EXERCISE OBJECTIVE →
In the data below, find the line containing "ATOM 74 N N", then set down that line and every later line up to and including the line containing "ATOM 88 C CA . PRO", exactly.

DATA UNDER STUDY →

Content starts

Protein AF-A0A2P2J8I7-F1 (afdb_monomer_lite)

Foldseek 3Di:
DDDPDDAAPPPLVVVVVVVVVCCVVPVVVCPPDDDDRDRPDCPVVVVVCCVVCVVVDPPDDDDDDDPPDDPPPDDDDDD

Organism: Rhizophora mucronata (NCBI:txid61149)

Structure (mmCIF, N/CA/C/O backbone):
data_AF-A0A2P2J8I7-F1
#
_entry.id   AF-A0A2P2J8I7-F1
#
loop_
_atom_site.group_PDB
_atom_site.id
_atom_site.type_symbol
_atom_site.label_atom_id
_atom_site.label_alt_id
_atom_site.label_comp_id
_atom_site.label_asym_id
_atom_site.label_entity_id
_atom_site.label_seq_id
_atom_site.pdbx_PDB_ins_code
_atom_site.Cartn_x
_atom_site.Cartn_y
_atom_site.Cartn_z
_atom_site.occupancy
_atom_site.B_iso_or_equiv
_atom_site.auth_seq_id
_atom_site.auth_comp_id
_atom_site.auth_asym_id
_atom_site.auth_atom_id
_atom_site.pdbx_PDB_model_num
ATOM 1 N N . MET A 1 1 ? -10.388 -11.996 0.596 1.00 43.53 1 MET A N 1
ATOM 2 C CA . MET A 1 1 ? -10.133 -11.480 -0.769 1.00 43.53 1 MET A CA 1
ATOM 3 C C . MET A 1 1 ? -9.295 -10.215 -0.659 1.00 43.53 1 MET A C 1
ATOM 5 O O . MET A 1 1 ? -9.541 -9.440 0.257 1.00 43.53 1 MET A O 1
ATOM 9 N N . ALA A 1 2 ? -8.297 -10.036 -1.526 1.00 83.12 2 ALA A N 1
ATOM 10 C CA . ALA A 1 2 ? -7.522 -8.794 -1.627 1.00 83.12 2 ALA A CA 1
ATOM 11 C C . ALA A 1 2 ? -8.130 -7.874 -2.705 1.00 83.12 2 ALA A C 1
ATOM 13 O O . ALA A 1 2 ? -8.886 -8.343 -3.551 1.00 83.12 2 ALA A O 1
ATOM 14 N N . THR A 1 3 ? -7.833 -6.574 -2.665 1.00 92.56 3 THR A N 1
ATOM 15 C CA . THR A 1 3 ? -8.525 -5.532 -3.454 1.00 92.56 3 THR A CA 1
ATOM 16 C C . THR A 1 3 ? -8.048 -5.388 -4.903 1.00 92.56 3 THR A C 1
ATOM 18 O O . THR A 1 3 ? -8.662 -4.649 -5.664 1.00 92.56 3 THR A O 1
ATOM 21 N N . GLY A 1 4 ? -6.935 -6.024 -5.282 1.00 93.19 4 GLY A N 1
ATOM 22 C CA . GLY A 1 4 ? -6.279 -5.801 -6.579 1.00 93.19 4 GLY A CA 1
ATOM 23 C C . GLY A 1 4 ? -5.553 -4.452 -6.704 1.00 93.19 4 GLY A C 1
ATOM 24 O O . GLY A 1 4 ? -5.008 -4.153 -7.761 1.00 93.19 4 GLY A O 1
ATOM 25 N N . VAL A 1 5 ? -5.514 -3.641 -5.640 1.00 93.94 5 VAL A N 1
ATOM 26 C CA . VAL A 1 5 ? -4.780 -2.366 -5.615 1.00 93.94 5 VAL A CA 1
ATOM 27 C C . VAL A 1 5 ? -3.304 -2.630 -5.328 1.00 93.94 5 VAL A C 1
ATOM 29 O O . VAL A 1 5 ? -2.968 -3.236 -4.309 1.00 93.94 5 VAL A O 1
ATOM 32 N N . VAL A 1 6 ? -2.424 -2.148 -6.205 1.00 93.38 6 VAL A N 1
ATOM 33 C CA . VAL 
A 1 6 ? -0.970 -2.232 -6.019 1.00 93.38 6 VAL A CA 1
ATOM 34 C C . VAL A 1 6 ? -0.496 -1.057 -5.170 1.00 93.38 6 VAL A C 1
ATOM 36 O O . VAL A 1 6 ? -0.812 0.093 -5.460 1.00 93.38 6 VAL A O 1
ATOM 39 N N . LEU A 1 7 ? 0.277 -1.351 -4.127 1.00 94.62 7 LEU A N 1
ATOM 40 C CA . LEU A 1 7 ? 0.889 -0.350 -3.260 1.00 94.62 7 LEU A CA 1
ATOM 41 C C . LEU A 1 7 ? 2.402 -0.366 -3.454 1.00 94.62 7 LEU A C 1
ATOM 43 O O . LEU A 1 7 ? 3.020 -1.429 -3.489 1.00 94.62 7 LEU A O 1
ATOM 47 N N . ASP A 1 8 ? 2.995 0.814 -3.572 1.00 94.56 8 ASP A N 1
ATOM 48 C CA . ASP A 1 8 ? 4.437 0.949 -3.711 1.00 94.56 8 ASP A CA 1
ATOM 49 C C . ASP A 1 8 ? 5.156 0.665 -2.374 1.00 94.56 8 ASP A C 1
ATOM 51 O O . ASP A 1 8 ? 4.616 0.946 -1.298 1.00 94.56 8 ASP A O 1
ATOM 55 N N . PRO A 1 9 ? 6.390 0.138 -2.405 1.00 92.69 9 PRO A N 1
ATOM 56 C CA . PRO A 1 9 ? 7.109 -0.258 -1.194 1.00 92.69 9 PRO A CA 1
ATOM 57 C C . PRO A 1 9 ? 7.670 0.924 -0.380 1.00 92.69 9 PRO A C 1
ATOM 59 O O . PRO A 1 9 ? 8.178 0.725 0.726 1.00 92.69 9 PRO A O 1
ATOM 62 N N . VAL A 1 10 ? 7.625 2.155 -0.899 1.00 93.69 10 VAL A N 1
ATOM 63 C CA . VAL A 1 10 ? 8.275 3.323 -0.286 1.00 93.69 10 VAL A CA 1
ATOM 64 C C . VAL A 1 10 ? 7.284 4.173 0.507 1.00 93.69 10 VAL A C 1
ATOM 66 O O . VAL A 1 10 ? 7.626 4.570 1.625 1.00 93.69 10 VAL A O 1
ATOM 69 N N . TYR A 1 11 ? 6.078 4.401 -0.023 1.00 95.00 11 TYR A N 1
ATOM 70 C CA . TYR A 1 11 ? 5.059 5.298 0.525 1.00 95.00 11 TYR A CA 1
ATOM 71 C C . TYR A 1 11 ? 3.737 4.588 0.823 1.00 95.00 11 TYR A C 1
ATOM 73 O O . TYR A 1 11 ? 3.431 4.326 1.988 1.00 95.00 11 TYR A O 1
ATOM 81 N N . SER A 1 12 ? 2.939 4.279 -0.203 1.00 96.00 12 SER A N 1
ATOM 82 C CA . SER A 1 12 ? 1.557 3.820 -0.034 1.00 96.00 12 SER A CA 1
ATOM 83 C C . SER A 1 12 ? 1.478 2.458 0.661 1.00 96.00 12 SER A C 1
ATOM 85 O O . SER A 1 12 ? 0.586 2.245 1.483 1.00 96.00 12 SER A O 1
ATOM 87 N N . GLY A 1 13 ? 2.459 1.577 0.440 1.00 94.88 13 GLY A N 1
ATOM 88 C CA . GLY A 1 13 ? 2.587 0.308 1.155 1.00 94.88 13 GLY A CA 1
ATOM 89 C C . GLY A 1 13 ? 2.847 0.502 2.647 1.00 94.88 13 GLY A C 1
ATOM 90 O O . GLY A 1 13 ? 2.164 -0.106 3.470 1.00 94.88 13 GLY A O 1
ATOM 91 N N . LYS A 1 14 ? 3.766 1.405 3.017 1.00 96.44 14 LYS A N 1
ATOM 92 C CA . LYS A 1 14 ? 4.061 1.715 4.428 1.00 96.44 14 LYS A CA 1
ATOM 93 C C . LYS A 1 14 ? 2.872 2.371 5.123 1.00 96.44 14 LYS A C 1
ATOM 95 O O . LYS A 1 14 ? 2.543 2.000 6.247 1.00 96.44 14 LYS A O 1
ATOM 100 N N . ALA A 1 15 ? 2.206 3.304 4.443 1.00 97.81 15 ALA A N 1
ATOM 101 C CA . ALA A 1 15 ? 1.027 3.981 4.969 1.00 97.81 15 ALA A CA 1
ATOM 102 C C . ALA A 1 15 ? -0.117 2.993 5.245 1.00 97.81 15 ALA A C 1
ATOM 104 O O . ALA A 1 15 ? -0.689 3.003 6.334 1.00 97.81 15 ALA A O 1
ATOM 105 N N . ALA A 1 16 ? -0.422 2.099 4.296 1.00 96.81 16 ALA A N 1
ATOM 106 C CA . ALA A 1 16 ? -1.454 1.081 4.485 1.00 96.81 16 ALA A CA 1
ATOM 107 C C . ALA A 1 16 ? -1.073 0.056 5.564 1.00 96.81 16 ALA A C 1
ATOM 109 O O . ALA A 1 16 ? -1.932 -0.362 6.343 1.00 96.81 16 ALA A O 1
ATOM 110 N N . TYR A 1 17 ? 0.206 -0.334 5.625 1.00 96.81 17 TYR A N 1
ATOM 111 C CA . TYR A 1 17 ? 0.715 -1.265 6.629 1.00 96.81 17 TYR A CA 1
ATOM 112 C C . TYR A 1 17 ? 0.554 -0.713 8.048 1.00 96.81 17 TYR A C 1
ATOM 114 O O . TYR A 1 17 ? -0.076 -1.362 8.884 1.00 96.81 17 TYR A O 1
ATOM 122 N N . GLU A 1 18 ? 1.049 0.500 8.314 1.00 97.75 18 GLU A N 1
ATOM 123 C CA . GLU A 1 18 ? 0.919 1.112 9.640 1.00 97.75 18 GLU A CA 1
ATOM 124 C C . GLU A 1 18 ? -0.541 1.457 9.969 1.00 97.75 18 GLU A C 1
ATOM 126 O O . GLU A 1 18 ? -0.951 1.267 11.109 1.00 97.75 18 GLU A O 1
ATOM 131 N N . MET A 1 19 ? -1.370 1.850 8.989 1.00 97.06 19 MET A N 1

Content ends
Content starts

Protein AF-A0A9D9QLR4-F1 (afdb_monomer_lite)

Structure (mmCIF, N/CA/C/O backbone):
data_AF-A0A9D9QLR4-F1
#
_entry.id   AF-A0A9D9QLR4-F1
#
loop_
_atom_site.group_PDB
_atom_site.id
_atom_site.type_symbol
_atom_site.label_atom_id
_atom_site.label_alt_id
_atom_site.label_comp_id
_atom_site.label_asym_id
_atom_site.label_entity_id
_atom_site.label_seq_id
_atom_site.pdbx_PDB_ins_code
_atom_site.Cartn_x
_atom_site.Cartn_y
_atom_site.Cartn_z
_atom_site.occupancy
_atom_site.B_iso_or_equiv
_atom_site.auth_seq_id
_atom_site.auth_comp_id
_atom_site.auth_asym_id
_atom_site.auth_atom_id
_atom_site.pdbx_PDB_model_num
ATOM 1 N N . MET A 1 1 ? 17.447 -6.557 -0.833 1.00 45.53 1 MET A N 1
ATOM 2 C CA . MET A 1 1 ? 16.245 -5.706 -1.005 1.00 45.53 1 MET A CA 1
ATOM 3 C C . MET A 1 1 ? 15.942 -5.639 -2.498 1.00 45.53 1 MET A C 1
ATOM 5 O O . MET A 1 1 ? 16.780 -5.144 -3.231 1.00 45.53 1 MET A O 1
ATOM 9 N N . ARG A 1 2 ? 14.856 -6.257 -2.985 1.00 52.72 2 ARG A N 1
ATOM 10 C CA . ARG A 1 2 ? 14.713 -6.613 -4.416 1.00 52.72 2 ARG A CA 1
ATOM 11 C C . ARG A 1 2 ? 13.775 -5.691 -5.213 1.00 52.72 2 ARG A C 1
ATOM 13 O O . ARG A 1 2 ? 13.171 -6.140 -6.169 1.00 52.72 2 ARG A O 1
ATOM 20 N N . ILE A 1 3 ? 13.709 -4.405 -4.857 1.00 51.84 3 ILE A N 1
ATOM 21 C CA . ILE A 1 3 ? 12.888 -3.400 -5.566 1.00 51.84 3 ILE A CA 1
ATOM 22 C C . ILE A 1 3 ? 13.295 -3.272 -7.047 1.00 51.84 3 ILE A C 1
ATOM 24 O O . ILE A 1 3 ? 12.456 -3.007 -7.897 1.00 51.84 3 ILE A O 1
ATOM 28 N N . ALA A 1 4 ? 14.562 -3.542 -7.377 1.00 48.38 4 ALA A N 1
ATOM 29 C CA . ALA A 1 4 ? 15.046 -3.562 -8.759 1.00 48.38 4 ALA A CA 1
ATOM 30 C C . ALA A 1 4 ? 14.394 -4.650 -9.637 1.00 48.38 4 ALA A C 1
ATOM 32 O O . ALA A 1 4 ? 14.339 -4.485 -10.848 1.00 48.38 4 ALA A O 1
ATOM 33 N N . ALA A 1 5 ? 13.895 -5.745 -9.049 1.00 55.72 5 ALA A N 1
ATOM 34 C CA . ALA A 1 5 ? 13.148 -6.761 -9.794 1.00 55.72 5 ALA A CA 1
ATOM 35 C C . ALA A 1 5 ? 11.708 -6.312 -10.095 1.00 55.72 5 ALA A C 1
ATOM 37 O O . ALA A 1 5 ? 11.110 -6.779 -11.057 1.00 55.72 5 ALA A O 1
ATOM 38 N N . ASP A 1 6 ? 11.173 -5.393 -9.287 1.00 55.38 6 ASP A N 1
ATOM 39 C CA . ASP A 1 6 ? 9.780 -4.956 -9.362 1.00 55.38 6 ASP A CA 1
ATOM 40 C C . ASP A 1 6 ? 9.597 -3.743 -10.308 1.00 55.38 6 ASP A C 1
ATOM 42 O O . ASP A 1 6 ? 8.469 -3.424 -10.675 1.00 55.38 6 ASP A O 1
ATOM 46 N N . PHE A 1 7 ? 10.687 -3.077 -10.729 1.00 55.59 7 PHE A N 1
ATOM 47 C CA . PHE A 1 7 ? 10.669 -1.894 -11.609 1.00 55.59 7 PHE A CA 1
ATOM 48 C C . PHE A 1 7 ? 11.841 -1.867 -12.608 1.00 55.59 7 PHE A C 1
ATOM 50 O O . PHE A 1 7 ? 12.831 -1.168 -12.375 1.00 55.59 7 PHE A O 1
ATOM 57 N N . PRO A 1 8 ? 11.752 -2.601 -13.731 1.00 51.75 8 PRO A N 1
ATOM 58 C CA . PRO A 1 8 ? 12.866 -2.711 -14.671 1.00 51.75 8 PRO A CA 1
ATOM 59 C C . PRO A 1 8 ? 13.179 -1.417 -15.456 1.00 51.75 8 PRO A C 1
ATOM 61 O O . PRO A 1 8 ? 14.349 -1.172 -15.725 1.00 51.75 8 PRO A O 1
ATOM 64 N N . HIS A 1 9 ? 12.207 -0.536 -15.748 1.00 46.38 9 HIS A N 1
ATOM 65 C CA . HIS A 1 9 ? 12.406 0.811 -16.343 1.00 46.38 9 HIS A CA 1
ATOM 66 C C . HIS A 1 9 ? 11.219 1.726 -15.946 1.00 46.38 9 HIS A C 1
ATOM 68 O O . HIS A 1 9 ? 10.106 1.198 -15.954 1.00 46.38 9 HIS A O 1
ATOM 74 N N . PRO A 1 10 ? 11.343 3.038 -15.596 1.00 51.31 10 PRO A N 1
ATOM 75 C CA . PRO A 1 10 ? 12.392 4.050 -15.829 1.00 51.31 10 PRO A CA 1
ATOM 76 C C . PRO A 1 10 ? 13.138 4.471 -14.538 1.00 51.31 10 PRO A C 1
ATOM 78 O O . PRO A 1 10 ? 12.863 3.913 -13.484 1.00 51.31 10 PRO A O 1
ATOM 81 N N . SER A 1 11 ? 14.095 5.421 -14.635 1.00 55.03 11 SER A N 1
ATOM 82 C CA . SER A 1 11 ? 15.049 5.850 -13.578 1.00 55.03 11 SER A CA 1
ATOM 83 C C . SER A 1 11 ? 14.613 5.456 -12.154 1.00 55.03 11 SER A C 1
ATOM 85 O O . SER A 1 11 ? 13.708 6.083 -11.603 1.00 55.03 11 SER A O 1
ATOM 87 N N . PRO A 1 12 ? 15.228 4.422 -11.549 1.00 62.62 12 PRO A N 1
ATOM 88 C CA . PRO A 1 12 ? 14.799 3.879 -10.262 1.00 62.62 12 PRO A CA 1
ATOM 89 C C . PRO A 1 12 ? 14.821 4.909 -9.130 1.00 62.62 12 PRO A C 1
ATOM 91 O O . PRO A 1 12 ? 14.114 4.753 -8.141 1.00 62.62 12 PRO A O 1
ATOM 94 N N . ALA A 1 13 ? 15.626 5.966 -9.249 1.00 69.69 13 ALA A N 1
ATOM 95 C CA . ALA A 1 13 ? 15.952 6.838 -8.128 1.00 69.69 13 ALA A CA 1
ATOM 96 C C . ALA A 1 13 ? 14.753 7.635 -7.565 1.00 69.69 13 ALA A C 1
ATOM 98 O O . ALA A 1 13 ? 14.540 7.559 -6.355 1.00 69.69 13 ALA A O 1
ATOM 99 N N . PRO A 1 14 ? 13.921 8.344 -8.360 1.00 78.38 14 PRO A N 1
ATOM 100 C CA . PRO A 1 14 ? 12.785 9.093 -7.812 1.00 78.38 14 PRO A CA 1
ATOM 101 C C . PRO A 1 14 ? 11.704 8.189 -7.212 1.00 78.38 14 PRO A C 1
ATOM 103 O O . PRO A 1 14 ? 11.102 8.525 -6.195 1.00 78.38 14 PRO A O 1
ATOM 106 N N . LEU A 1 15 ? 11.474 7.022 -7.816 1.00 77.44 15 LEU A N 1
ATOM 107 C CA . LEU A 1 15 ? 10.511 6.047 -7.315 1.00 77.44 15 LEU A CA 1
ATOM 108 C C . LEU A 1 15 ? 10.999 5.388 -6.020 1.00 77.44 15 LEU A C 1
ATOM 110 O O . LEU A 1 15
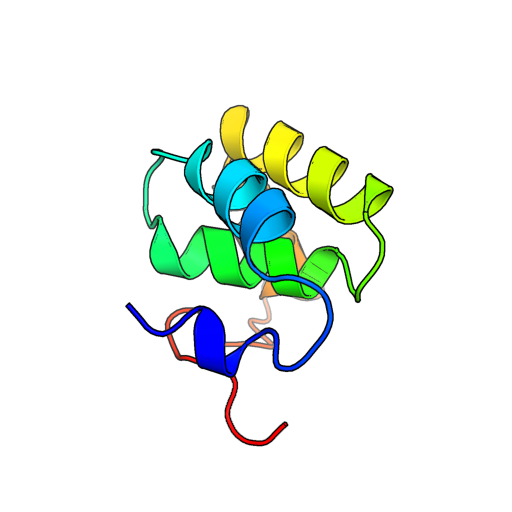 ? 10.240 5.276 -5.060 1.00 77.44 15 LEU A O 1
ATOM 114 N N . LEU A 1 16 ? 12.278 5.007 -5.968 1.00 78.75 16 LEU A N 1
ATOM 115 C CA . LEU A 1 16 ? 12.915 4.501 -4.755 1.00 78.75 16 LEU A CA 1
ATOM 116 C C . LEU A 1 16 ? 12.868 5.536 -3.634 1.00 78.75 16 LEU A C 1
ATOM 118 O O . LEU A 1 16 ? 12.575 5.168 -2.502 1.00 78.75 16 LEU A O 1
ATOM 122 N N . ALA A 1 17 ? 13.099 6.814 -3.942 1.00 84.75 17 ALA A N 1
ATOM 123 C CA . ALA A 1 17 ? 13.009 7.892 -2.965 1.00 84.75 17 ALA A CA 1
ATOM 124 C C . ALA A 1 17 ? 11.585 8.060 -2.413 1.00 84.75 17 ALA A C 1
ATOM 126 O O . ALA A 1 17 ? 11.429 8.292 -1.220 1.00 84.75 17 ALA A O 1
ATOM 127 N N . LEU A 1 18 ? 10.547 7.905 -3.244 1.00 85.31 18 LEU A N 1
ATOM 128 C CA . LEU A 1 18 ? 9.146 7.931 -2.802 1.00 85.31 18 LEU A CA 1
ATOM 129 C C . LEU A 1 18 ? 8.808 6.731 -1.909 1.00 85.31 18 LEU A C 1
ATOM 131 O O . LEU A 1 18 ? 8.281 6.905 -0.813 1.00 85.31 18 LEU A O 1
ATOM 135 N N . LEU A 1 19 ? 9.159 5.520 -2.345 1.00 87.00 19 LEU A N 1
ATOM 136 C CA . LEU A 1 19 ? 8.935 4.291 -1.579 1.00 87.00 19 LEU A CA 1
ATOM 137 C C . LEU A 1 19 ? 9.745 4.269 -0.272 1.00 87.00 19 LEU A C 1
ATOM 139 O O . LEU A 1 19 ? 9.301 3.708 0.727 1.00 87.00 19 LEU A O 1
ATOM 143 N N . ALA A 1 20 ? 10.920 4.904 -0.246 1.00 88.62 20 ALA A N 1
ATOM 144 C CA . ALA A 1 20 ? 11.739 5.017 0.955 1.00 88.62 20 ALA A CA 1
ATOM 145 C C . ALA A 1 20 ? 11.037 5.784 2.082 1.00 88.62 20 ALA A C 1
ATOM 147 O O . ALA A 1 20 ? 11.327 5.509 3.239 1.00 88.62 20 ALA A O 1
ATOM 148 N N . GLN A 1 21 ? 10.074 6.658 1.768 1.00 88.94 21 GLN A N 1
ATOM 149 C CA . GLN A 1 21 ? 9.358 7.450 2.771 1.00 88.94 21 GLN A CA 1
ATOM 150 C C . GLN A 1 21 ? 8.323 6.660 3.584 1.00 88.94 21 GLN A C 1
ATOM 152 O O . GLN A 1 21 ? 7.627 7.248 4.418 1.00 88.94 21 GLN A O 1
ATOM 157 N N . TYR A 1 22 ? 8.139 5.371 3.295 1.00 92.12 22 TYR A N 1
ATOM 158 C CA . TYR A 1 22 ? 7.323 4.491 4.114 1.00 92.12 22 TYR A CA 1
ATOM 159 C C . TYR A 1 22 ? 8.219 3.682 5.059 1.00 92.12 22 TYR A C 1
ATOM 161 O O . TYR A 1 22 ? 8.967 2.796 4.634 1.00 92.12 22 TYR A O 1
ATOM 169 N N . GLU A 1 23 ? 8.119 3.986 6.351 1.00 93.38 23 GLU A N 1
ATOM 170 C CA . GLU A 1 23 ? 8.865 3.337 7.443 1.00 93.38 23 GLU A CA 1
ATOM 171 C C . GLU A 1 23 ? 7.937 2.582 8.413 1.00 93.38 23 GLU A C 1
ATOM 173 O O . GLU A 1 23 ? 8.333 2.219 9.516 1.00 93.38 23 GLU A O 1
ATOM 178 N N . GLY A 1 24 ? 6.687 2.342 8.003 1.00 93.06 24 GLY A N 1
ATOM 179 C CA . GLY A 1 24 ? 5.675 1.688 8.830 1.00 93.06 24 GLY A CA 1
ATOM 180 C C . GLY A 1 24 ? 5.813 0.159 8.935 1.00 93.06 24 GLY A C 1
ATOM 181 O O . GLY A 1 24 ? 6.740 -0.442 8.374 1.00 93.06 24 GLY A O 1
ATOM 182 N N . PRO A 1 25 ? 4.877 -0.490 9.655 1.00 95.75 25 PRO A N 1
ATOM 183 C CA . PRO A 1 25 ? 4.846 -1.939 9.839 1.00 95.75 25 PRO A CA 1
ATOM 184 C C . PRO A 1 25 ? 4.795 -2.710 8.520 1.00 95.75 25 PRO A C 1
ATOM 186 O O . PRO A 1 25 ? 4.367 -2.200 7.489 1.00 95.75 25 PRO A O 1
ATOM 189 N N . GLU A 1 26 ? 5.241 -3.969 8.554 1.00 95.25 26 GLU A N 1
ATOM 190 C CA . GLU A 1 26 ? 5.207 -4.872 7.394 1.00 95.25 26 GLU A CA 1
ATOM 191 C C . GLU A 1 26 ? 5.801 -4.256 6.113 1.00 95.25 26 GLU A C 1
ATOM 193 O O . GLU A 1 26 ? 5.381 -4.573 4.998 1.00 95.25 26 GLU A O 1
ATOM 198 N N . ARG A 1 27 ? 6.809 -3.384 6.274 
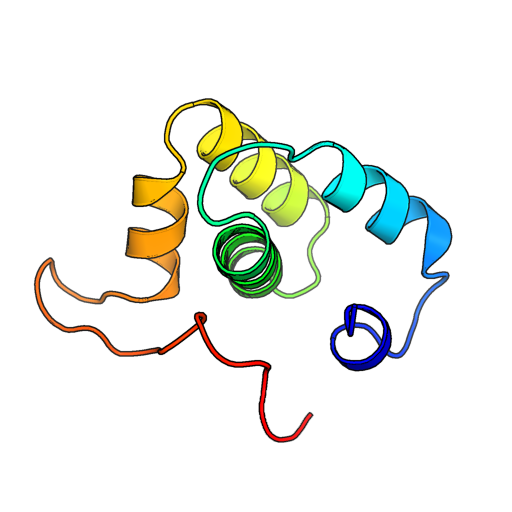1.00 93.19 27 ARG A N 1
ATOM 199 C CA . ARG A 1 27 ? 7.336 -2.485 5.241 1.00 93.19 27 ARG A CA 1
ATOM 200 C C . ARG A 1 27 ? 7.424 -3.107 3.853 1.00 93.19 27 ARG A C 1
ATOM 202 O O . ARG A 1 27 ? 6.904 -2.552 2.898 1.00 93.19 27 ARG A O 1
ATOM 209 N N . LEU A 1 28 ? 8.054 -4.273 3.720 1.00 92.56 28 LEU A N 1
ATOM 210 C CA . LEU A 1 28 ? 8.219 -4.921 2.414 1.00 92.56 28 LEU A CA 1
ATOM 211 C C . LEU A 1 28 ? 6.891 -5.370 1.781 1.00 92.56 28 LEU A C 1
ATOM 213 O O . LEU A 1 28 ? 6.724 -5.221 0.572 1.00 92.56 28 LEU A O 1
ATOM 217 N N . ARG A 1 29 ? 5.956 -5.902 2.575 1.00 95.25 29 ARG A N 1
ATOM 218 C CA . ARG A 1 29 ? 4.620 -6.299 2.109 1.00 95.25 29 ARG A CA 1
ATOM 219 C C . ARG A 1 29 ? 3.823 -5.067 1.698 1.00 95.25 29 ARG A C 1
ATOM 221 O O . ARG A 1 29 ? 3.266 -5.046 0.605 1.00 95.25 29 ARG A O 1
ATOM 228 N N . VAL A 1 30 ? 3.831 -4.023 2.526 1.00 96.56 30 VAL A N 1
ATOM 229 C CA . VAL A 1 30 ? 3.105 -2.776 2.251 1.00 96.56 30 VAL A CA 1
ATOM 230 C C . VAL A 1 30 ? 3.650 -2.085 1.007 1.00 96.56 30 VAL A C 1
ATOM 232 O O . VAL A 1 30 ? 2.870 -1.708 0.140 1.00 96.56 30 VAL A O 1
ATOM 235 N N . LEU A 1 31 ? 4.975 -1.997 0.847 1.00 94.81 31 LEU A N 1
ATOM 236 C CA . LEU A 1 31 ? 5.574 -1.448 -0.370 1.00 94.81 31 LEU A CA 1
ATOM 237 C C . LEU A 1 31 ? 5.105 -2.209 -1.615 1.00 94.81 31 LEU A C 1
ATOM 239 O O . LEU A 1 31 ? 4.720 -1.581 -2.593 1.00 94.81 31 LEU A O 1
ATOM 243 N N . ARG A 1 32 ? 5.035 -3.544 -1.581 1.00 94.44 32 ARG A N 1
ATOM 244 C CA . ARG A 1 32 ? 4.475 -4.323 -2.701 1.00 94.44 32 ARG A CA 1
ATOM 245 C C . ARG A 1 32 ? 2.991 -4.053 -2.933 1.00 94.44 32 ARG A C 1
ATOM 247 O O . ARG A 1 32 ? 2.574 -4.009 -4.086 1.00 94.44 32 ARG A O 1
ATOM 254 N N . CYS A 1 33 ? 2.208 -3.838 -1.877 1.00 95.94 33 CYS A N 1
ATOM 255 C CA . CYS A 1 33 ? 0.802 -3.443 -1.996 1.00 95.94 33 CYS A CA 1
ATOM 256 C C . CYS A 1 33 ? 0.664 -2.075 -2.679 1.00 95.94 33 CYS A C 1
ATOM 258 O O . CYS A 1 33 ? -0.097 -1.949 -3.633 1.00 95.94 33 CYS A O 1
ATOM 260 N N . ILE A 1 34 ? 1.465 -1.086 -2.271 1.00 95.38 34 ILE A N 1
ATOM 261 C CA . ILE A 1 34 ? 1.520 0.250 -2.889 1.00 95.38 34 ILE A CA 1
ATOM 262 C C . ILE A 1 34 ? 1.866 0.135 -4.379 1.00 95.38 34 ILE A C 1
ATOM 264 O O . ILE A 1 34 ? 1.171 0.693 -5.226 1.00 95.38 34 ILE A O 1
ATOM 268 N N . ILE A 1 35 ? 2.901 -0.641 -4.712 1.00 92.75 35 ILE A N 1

Content ends

WRITTEN ANSWER →
ATOM 74 N N . PRO A 1 10 ? 11.343 3.038 -15.596 1.00 51.31 10 PRO A N 1
ATOM 75 C CA . PRO A 1 10 ? 12.392 4.050 -15.829 1.00 51.31 10 PRO A CA 1
ATOM 76 C C . PRO A 1 10 ? 13.138 4.471 -14.538 1.00 51.31 10 PRO A C 1
ATOM 78 O O . PRO A 1 10 ? 12.863 3.913 -13.484 1.00 51.31 10 PRO A O 1
ATOM 81 N N . SER A 1 11 ? 14.095 5.421 -14.635 1.00 55.03 11 SER A N 1
ATOM 82 C CA . SER A 1 11 ? 15.049 5.850 -13.578 1.00 55.03 11 SER A CA 1
ATOM 83 C C . SER A 1 11 ? 14.613 5.456 -12.154 1.00 55.03 11 SER A C 1
ATOM 85 O O . SER A 1 11 ? 13.708 6.083 -11.603 1.00 55.03 11 SER A O 1
ATOM 87 N N . PRO A 1 12 ? 15.228 4.422 -11.549 1.00 62.62 12 PRO A N 1
ATOM 88 C CA . PRO A 1 12 ? 14.799 3.879 -10.262 1.00 62.62 12 PRO A CA 1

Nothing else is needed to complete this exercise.